Book Review: The Coldest Girl in Coldtown by Holly Black

The Coldest Girl in Coldtown by Holly Black coldest girl in coldtown

Published: September 3rd 2013 by Little, Brown Books for Young Readers

Source: ARC from publisher

Synopsis (Goodreads): Tana lives in a world where walled cities called Coldtowns exist. In them, quarantined monsters and humans mingle in a decadently bloody mix of predator and prey. The only problem is, once you pass through Coldtown’s gates, you can never leave.

One morning, after a perfectly ordinary party, Tana wakes up surrounded by corpses. The only other survivors of this massacre are her exasperatingly endearing ex-boyfriend, infected and on the edge, and a mysterious boy burdened with a terrible secret. Shaken and determined, Tana enters a race against the clock to save the three of them the only way she knows how: by going straight to the wicked, opulent heart of Coldtown itself.

The Coldest Girl in Coldtown is a wholly original story of rage and revenge, of guilt and horror, and of love and loathing from bestselling and acclaimed author Holly Black.

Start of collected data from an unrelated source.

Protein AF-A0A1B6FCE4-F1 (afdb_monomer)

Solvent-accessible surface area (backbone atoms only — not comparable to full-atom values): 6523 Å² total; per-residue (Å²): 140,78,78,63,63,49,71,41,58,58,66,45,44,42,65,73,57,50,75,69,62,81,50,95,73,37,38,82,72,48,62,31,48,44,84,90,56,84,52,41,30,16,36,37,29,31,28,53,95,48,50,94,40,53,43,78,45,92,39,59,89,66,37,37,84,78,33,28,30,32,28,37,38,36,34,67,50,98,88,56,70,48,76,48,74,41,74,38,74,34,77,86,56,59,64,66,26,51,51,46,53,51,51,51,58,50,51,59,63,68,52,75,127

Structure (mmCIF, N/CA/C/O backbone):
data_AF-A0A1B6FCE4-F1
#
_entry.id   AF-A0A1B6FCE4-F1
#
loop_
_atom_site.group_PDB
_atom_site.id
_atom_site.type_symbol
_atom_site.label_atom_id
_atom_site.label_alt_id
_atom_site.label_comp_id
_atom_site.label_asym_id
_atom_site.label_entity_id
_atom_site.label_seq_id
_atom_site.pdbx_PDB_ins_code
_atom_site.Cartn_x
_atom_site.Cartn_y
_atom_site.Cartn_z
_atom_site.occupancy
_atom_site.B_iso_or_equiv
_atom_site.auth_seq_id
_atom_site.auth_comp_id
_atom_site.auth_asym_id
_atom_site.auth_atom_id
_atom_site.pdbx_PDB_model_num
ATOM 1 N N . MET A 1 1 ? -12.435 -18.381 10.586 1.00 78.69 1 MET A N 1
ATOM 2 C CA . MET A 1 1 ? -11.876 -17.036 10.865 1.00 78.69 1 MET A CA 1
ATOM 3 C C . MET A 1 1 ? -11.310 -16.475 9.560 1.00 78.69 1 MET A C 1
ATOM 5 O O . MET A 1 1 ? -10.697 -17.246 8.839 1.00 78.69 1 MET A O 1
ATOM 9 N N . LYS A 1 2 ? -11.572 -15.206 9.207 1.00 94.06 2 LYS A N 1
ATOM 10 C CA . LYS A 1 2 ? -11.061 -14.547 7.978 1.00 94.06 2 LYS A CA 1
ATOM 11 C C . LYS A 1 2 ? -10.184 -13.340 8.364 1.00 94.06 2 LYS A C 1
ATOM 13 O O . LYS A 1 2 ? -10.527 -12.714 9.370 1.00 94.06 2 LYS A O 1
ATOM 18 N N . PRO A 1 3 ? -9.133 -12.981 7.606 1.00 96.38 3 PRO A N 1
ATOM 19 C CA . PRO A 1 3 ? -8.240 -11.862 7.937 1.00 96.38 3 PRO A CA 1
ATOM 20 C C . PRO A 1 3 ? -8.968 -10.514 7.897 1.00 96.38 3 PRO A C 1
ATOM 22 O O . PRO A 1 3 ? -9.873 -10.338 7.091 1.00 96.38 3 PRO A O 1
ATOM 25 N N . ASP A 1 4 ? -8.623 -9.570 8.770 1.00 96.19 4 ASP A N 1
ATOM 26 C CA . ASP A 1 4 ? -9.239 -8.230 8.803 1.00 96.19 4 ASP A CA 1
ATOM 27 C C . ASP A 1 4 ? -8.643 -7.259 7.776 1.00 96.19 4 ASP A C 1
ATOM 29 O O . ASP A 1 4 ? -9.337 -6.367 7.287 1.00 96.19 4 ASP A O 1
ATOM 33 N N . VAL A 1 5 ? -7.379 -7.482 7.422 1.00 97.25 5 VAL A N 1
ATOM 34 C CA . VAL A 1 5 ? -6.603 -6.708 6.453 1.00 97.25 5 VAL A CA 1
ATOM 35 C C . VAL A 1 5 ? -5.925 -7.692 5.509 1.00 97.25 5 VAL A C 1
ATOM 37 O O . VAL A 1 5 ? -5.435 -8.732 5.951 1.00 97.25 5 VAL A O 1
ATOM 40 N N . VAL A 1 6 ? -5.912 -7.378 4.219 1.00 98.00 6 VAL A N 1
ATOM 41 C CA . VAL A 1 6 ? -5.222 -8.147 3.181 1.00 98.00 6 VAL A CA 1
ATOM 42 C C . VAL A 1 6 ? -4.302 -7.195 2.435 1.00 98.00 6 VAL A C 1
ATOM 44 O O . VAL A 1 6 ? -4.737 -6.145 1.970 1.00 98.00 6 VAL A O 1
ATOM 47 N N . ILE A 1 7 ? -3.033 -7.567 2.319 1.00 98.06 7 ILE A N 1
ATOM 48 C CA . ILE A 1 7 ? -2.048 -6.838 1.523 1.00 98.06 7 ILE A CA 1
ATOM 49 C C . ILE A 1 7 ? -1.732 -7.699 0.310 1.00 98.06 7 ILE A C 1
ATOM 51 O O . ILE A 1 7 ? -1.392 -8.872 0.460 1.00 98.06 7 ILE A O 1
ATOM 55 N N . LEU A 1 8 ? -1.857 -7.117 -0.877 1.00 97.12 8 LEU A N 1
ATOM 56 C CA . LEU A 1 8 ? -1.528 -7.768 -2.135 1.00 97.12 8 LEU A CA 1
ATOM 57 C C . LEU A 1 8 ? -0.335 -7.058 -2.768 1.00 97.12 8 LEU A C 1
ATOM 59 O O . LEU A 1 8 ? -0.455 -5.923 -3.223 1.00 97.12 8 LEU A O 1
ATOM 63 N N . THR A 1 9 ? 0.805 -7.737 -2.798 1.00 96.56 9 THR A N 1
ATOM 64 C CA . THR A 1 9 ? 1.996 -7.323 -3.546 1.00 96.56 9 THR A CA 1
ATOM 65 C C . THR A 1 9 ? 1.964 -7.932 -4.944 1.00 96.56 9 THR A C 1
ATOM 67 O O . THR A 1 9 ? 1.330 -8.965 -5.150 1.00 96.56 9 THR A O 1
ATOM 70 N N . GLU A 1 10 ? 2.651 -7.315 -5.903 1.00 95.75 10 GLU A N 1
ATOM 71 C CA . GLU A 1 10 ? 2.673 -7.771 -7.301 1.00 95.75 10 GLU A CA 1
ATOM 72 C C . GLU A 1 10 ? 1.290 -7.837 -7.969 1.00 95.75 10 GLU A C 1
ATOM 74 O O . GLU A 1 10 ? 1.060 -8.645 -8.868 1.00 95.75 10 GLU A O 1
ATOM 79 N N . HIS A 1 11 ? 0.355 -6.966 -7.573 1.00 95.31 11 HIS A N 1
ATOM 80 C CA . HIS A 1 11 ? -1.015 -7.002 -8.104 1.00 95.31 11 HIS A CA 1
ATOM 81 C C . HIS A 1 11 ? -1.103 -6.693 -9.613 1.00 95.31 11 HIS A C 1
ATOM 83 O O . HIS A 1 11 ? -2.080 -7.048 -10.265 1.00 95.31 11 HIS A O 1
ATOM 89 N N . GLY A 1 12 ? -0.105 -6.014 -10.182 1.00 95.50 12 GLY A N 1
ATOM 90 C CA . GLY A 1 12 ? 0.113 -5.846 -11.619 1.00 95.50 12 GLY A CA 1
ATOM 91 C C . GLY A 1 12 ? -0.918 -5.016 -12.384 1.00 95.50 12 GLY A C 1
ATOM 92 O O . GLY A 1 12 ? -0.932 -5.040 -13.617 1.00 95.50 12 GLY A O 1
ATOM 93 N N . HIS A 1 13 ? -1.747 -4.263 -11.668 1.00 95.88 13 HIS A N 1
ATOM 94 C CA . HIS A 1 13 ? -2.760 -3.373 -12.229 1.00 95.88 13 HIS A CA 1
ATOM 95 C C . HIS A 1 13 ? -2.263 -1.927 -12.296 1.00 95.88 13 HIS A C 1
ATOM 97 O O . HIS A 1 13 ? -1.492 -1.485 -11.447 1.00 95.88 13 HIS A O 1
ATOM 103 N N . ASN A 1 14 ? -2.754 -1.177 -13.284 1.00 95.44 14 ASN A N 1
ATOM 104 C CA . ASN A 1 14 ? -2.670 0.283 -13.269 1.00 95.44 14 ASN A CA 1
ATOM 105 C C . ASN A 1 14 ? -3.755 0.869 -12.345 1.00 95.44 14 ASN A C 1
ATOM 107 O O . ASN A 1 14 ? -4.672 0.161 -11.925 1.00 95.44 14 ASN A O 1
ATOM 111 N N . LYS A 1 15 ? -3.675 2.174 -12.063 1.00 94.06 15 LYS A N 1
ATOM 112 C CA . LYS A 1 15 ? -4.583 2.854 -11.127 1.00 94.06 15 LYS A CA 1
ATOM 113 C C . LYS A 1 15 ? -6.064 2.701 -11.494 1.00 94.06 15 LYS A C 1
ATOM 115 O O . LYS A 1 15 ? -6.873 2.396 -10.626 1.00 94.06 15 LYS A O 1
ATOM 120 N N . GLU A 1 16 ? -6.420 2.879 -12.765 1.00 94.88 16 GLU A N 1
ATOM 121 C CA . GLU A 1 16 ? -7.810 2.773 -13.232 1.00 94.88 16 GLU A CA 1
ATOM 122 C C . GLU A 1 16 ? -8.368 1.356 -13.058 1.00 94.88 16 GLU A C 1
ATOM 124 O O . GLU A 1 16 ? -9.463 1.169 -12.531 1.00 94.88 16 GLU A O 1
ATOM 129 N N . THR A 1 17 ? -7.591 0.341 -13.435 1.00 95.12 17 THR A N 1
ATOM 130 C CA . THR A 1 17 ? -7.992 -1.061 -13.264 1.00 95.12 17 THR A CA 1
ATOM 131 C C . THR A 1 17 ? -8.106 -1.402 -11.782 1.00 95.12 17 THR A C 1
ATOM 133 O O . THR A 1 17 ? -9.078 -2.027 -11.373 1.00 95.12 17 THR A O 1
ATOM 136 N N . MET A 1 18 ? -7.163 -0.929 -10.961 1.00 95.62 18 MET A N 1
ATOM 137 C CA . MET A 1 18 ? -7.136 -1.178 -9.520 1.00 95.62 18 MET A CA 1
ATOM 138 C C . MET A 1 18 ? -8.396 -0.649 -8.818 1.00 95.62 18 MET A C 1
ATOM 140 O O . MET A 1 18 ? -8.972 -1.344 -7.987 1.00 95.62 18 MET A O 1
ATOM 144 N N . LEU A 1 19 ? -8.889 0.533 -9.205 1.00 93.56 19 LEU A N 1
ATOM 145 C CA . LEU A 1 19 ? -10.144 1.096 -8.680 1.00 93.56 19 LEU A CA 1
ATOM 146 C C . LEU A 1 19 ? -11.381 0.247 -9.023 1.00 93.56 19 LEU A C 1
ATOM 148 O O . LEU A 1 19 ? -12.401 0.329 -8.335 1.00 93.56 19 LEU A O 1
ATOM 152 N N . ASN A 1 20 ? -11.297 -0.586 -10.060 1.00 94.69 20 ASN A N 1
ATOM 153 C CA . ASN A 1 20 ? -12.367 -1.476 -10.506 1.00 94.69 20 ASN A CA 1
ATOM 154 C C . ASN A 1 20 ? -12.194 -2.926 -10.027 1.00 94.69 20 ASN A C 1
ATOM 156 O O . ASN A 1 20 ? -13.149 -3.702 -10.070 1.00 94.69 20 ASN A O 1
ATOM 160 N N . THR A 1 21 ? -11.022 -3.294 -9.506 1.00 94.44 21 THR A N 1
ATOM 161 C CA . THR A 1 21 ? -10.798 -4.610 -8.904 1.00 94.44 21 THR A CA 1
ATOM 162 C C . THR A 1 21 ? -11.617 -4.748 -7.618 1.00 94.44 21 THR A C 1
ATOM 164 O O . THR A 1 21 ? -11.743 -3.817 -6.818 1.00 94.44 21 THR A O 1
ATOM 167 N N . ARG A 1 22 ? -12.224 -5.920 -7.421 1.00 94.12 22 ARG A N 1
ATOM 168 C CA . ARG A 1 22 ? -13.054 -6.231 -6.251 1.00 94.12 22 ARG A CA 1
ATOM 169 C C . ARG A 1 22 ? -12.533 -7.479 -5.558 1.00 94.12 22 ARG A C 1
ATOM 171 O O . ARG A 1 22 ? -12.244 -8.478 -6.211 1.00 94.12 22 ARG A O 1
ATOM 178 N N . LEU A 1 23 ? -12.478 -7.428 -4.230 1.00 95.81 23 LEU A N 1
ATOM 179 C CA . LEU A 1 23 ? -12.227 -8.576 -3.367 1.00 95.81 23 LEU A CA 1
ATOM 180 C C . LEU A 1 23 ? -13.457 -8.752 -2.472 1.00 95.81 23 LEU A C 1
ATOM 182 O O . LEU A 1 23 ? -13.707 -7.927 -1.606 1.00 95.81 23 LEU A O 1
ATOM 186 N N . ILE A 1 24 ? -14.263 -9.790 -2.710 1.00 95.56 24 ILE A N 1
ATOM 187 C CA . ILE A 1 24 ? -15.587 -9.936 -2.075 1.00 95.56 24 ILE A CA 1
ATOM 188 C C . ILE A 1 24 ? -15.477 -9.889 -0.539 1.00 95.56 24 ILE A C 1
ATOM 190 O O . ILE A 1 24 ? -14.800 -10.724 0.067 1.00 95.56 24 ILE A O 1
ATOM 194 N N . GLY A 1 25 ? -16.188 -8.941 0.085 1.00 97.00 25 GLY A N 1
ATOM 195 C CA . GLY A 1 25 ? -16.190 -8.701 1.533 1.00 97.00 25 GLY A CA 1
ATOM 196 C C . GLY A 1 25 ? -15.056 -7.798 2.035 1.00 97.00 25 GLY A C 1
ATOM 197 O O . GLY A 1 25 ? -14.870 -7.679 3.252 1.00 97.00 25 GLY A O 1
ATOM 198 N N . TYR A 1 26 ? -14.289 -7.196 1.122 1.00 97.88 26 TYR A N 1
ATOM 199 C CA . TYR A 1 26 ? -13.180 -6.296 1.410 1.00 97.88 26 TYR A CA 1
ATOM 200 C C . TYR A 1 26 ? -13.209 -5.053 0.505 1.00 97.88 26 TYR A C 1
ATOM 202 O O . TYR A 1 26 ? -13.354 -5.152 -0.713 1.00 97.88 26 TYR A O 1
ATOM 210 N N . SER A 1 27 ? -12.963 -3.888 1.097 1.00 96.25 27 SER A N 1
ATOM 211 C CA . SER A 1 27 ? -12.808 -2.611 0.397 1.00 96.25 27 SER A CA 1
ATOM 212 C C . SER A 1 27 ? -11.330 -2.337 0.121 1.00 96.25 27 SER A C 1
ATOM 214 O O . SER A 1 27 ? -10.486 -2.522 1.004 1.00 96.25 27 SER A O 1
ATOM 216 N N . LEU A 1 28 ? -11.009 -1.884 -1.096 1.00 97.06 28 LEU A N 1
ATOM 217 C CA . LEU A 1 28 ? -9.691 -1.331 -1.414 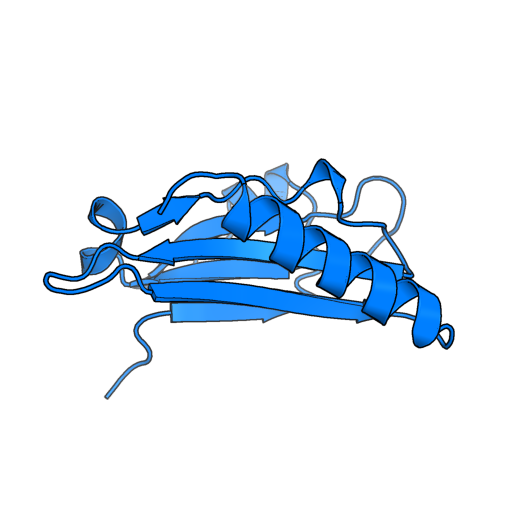1.00 97.06 28 LEU A CA 1
ATOM 218 C C . LEU A 1 28 ? -9.529 -0.002 -0.671 1.00 97.06 28 LEU A C 1
ATOM 220 O O . LEU A 1 28 ? -10.336 0.902 -0.862 1.00 97.06 28 LEU A O 1
ATOM 224 N N . VAL A 1 29 ? -8.483 0.126 0.144 1.00 96.38 29 VAL A N 1
ATOM 225 C CA . VAL A 1 29 ? -8.215 1.348 0.917 1.00 96.38 29 VAL A CA 1
ATOM 226 C C . VAL A 1 29 ? -7.179 2.228 0.226 1.00 96.38 29 VAL A C 1
ATOM 228 O O . VAL A 1 29 ? -7.366 3.431 0.087 1.00 96.38 29 VAL A O 1
ATOM 231 N N . THR A 1 30 ? -6.065 1.637 -0.200 1.00 96.44 30 THR A N 1
ATOM 232 C CA . THR A 1 30 ? -4.989 2.350 -0.898 1.00 96.44 30 THR A CA 1
ATOM 233 C C . THR A 1 30 ? -4.175 1.378 -1.737 1.00 96.44 30 THR A C 1
ATOM 235 O O . THR A 1 30 ? -4.127 0.182 -1.437 1.00 96.44 30 THR A O 1
ATOM 238 N N . ALA A 1 31 ? -3.537 1.880 -2.790 1.00 97.06 31 ALA A N 1
ATOM 239 C CA . ALA A 1 31 ? -2.607 1.107 -3.594 1.00 97.06 31 ALA A CA 1
ATOM 240 C C . ALA A 1 31 ? -1.528 1.996 -4.210 1.00 97.06 31 ALA A C 1
ATOM 242 O O . ALA A 1 31 ? -1.823 3.092 -4.682 1.00 97.06 31 ALA A O 1
ATOM 243 N N . TYR A 1 32 ? -0.300 1.486 -4.260 1.00 97.56 32 TYR A N 1
ATOM 244 C CA . TYR A 1 32 ? 0.735 1.969 -5.161 1.00 97.56 32 TYR A CA 1
ATOM 245 C C . TYR A 1 32 ? 0.673 1.175 -6.464 1.00 97.56 32 TYR A C 1
ATOM 247 O O . TYR A 1 32 ? 0.852 -0.041 -6.460 1.00 97.56 32 TYR A O 1
ATOM 255 N N . CYS A 1 33 ? 0.425 1.866 -7.574 1.00 96.56 33 CYS A N 1
ATOM 256 C CA . CYS A 1 33 ? 0.433 1.287 -8.914 1.00 96.56 33 CYS A CA 1
ATOM 257 C C . CYS A 1 33 ? 1.581 1.909 -9.705 1.00 96.56 33 CYS A C 1
ATOM 259 O O . CYS A 1 33 ? 1.679 3.135 -9.768 1.00 96.56 33 CYS A O 1
ATOM 261 N N . ARG A 1 34 ? 2.392 1.079 -10.362 1.00 95.69 34 ARG A N 1
ATOM 262 C CA . ARG A 1 34 ? 3.406 1.571 -11.295 1.00 95.69 34 ARG A CA 1
ATOM 263 C C . ARG A 1 34 ? 2.765 2.364 -12.438 1.00 95.69 34 ARG A C 1
ATOM 265 O O . ARG A 1 34 ? 1.670 2.036 -12.905 1.00 95.69 34 ARG A O 1
ATOM 272 N N . VAL A 1 35 ? 3.471 3.391 -12.884 1.00 95.12 35 VAL A N 1
ATOM 273 C CA . VAL A 1 35 ? 3.140 4.266 -14.008 1.00 95.12 35 VAL A CA 1
ATOM 274 C C . VAL A 1 35 ? 4.007 3.928 -15.219 1.00 95.12 35 VAL A C 1
ATOM 276 O O . VAL A 1 35 ? 3.487 3.851 -16.330 1.00 95.12 35 VAL A O 1
ATOM 279 N N . LEU A 1 36 ? 5.311 3.712 -15.019 1.00 95.38 36 LEU A N 1
ATOM 280 C CA . LEU A 1 36 ? 6.273 3.527 -16.110 1.00 95.38 36 LEU A CA 1
ATOM 281 C C . LEU A 1 36 ? 6.497 2.053 -16.458 1.00 95.38 36 LEU A C 1
ATOM 283 O O . LEU A 1 36 ? 6.632 1.707 -17.632 1.00 95.38 36 LEU A O 1
ATOM 287 N N . HIS A 1 37 ? 6.515 1.171 -15.459 1.00 93.31 37 HIS A N 1
ATOM 288 C CA . HIS A 1 37 ? 6.769 -0.253 -15.660 1.00 93.31 37 HIS A CA 1
ATOM 289 C C . HIS A 1 37 ? 5.502 -1.090 -15.503 1.00 93.31 37 HIS A C 1
ATOM 291 O O . HIS A 1 37 ? 4.586 -0.783 -14.744 1.00 93.31 37 HIS A O 1
ATOM 297 N N . ARG A 1 38 ? 5.464 -2.219 -16.215 1.00 87.06 38 ARG A N 1
ATOM 298 C CA . ARG A 1 38 ? 4.395 -3.212 -16.059 1.00 87.06 38 ARG A CA 1
ATOM 299 C C . ARG A 1 38 ? 4.646 -4.075 -14.825 1.00 87.06 38 ARG A C 1
ATOM 301 O O . ARG A 1 38 ? 5.797 -4.333 -14.470 1.00 87.06 38 ARG A O 1
ATOM 308 N N . LYS A 1 39 ? 3.558 -4.630 -14.278 1.00 87.81 39 LYS A N 1
ATOM 309 C CA . LYS A 1 39 ? 3.567 -5.546 -13.122 1.00 87.81 39 LYS A CA 1
ATOM 310 C C . LYS A 1 39 ? 4.119 -4.872 -11.852 1.00 87.81 39 LYS A C 1
ATOM 312 O O . LYS A 1 39 ? 4.505 -3.713 -11.904 1.00 87.81 39 LYS A O 1
ATOM 317 N N . GLY A 1 40 ? 4.114 -5.565 -10.717 1.00 94.12 40 GLY A N 1
ATOM 318 C CA . GLY A 1 40 ? 4.428 -4.967 -9.414 1.00 94.12 40 GLY A CA 1
ATOM 319 C C . GLY A 1 40 ? 3.207 -4.332 -8.752 1.00 94.12 40 GLY A C 1
ATOM 320 O O . GLY A 1 40 ? 2.078 -4.744 -9.011 1.00 94.12 40 GLY A O 1
ATOM 321 N N . GLY A 1 41 ? 3.437 -3.344 -7.901 1.00 96.38 41 GLY A N 1
ATOM 322 C CA . GLY A 1 41 ? 2.438 -2.636 -7.119 1.00 96.38 41 GLY A CA 1
ATOM 323 C C . GLY A 1 41 ? 2.125 -3.296 -5.776 1.00 96.38 41 GLY A C 1
ATOM 324 O O . GLY A 1 41 ? 2.374 -4.486 -5.557 1.00 96.38 41 GLY A O 1
ATOM 325 N N . VAL A 1 42 ? 1.542 -2.507 -4.875 1.00 97.88 42 VAL A N 1
ATOM 326 C CA . VAL A 1 42 ? 1.078 -2.945 -3.551 1.00 97.88 42 VAL A CA 1
ATOM 327 C C . VAL A 1 42 ? -0.302 -2.370 -3.291 1.00 97.88 42 VAL A C 1
ATOM 329 O O . VAL A 1 42 ? -0.485 -1.164 -3.398 1.00 97.88 42 VAL A O 1
ATOM 332 N N . ALA A 1 43 ? -1.260 -3.206 -2.901 1.00 97.75 43 ALA A N 1
ATOM 333 C CA . ALA A 1 43 ? -2.611 -2.793 -2.536 1.00 97.75 43 ALA A CA 1
ATOM 334 C C . ALA A 1 43 ? -2.962 -3.253 -1.119 1.00 97.75 43 ALA A C 1
ATOM 336 O O . ALA A 1 43 ? -2.636 -4.373 -0.721 1.00 97.75 43 ALA A O 1
ATOM 337 N N . VAL A 1 44 ? -3.667 -2.405 -0.373 1.00 98.06 44 VAL A N 1
ATOM 338 C CA . VAL A 1 44 ? -4.198 -2.721 0.955 1.00 98.06 44 VAL A CA 1
ATOM 339 C C . VAL A 1 44 ? -5.715 -2.753 0.894 1.00 98.06 44 VAL A C 1
ATOM 341 O O . VAL A 1 44 ? -6.367 -1.771 0.539 1.00 98.06 44 VAL A O 1
ATOM 344 N N . TYR A 1 45 ? -6.267 -3.889 1.296 1.00 97.88 45 TYR A N 1
ATOM 345 C CA . TYR A 1 45 ? -7.689 -4.122 1.456 1.00 97.88 45 TYR A CA 1
ATOM 346 C C . TYR A 1 45 ? -8.026 -4.314 2.927 1.00 97.88 45 TYR A C 1
ATOM 348 O O . TYR A 1 45 ? -7.262 -4.921 3.681 1.00 97.88 45 TYR A O 1
ATOM 356 N N . THR A 1 46 ? -9.205 -3.867 3.337 1.00 97.38 46 THR A N 1
ATOM 357 C CA . THR A 1 46 ? -9.733 -4.122 4.684 1.00 97.38 46 THR A CA 1
ATOM 358 C C . THR A 1 46 ? -11.132 -4.696 4.586 1.00 97.38 46 THR A C 1
ATOM 360 O O . THR A 1 46 ? -11.814 -4.476 3.589 1.00 97.38 46 THR A O 1
ATOM 363 N N . LYS A 1 47 ? -11.573 -5.475 5.580 1.00 96.75 47 LYS A N 1
ATOM 364 C CA . LYS A 1 47 ? -12.983 -5.896 5.621 1.00 96.75 47 LYS A CA 1
ATOM 365 C C . LYS A 1 47 ? -13.876 -4.658 5.567 1.00 96.75 47 LYS A C 1
ATOM 367 O O . LYS A 1 47 ? -13.638 -3.731 6.331 1.00 96.75 47 LYS A O 1
ATOM 372 N N . GLU A 1 48 ? -14.946 -4.696 4.779 1.00 95.62 48 GLU A N 1
ATOM 373 C CA . GLU A 1 48 ? -15.874 -3.560 4.584 1.00 95.62 48 GLU A CA 1
ATOM 374 C C . GLU A 1 48 ? -16.331 -2.934 5.918 1.00 95.62 48 GLU A C 1
ATOM 376 O O . GLU A 1 48 ? -16.309 -1.723 6.111 1.00 95.62 48 GLU A O 1
ATOM 381 N N . LYS A 1 49 ? -16.628 -3.766 6.926 1.00 94.06 49 LYS A N 1
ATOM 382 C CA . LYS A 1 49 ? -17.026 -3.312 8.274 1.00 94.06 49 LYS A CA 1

My thoughts: Guys, I love vampires. But I am still mostly skeptical of vampire books. It takes a new concept and a skilled writer to really make them work for me.

Luckily, I’ve enjoyed Holly Black’s writing, and I loved her take on vampire mythology. Even if this novel was far from perfect, I thoroughly enjoyed it.

The opening scene was riveting. Tana wakes up in a bath tub the night after a party and find everyone else dead in a fantastic display of carnage, except for her ex-boyfriend, who is tied to a bed. He’s been bitten, and thus craves her human blood—it’s the drinking that will complete the transformation. Oh, and there’s a vampire chained up to the bed, too.

Thus begins Tana’s wild ride to the nearest Coldtown, where vampires are kept behind walls and allowed to party to their dead heart’s content with the throngs of people who are either trapped inside or flocked to the vampire cities for a chance of deathly glamour. The endless parties are broadcast across the country like bad reality TV shows, shocking and horrifying and sexy and seductive all at once.

Gavriel, the vampire along for the ride is  a crazy, sexy guy with an enigmatic smile and a secret, so the book has that going for it right there. I can fully support madness and pouty lips.

But the novel is all start-and-go, like a car sputtering along the road. Interlaced with all of the action scenes of the road trip to Coldtown are mostly annoying flashback scenes. The back-and-forth nature of the timeline made all the world-building feel like info-dumping. This felt like a short story stretched out to be a full-length novel by adding lots of backstory. I would have enjoyed it much more if the information presented in the flashbacks had been incorporated into the present timeline. I’m not always opposed to flashback scenes, but these didn’t seem to have any rhyme or reason for their style or timing.

And it isn’t like there wasn’t enough story to have a full length novel. There were so many subplots that could have been further developed. There’s the brother and sister wannabe-vampire duo they meet along the way; Gavriel’s backstory (which was actually interesting); Tana’s sister running off to Coldtown; the varied cast of characters Tana meets once inside Coldtown—this was the most interesting part of the story, yet seemed rushed; and of course, Gavriel’s revenge plot. All of this could have been expanded and the “backstory” about Tana’s mother could have been revealed in the present storyline.

(I know that is all kind of vague, I’m trying not to spoil since this is an early review).

Even though I didn’t feel this was a perfect novel, my complaints didn’t impact my enjoyment of the story too significantly. In fact, it had so many elements I did like, I still highly recommend it.

These vampires are bloody. This is a gory book with lots of death. No sparkling vampires here. And I loved that. There’s just enough humor to balance it out, and Tana was a spunky heroine who was realistic and flawed and pig-headed and stubborn enough to think she was invincible but kind and good-hearted enough to want to save her friends (and even her jerk of an ex-boyfriend).

And um…Gavriel. Crazy. Dangerous. Killer. But honest. Amusing. Sexy. Yeah. I liked him, and found his chemistry with Tana very believable.

If you like Holly Black’s writing, enjoy deadly vampires and don’t mine the back and forth of flashbacks, check this out. If not, give it a pass. It’s certainly not for everyone, but I liked it. It’s a great novel for teens who like their YA paranormal with a heavy dose of horror, and has lots of crossover appeal for adult fans of urban fantasy.

7 thoughts on “Book Review: The Coldest Girl in Coldtown by Holly Black

  1. Interesting review! I’m not into vampires, but I don’t avoid those books as a rule. I might check this one out (though the gore might be too much for me).

    1. Yeah, it’s kind of weird. The damphirs are half-vampires born of a moroi, the ‘good’ vampires, and either a human or another damphir. The damphirs can’t reproduce together. The damphirs are kind of hybrids and don’t drink blood and are safe in the sun, but are super strong and act as “guardians” to the moroi. This is not a book I’d recommend to you :) But it was one I felt like I should read.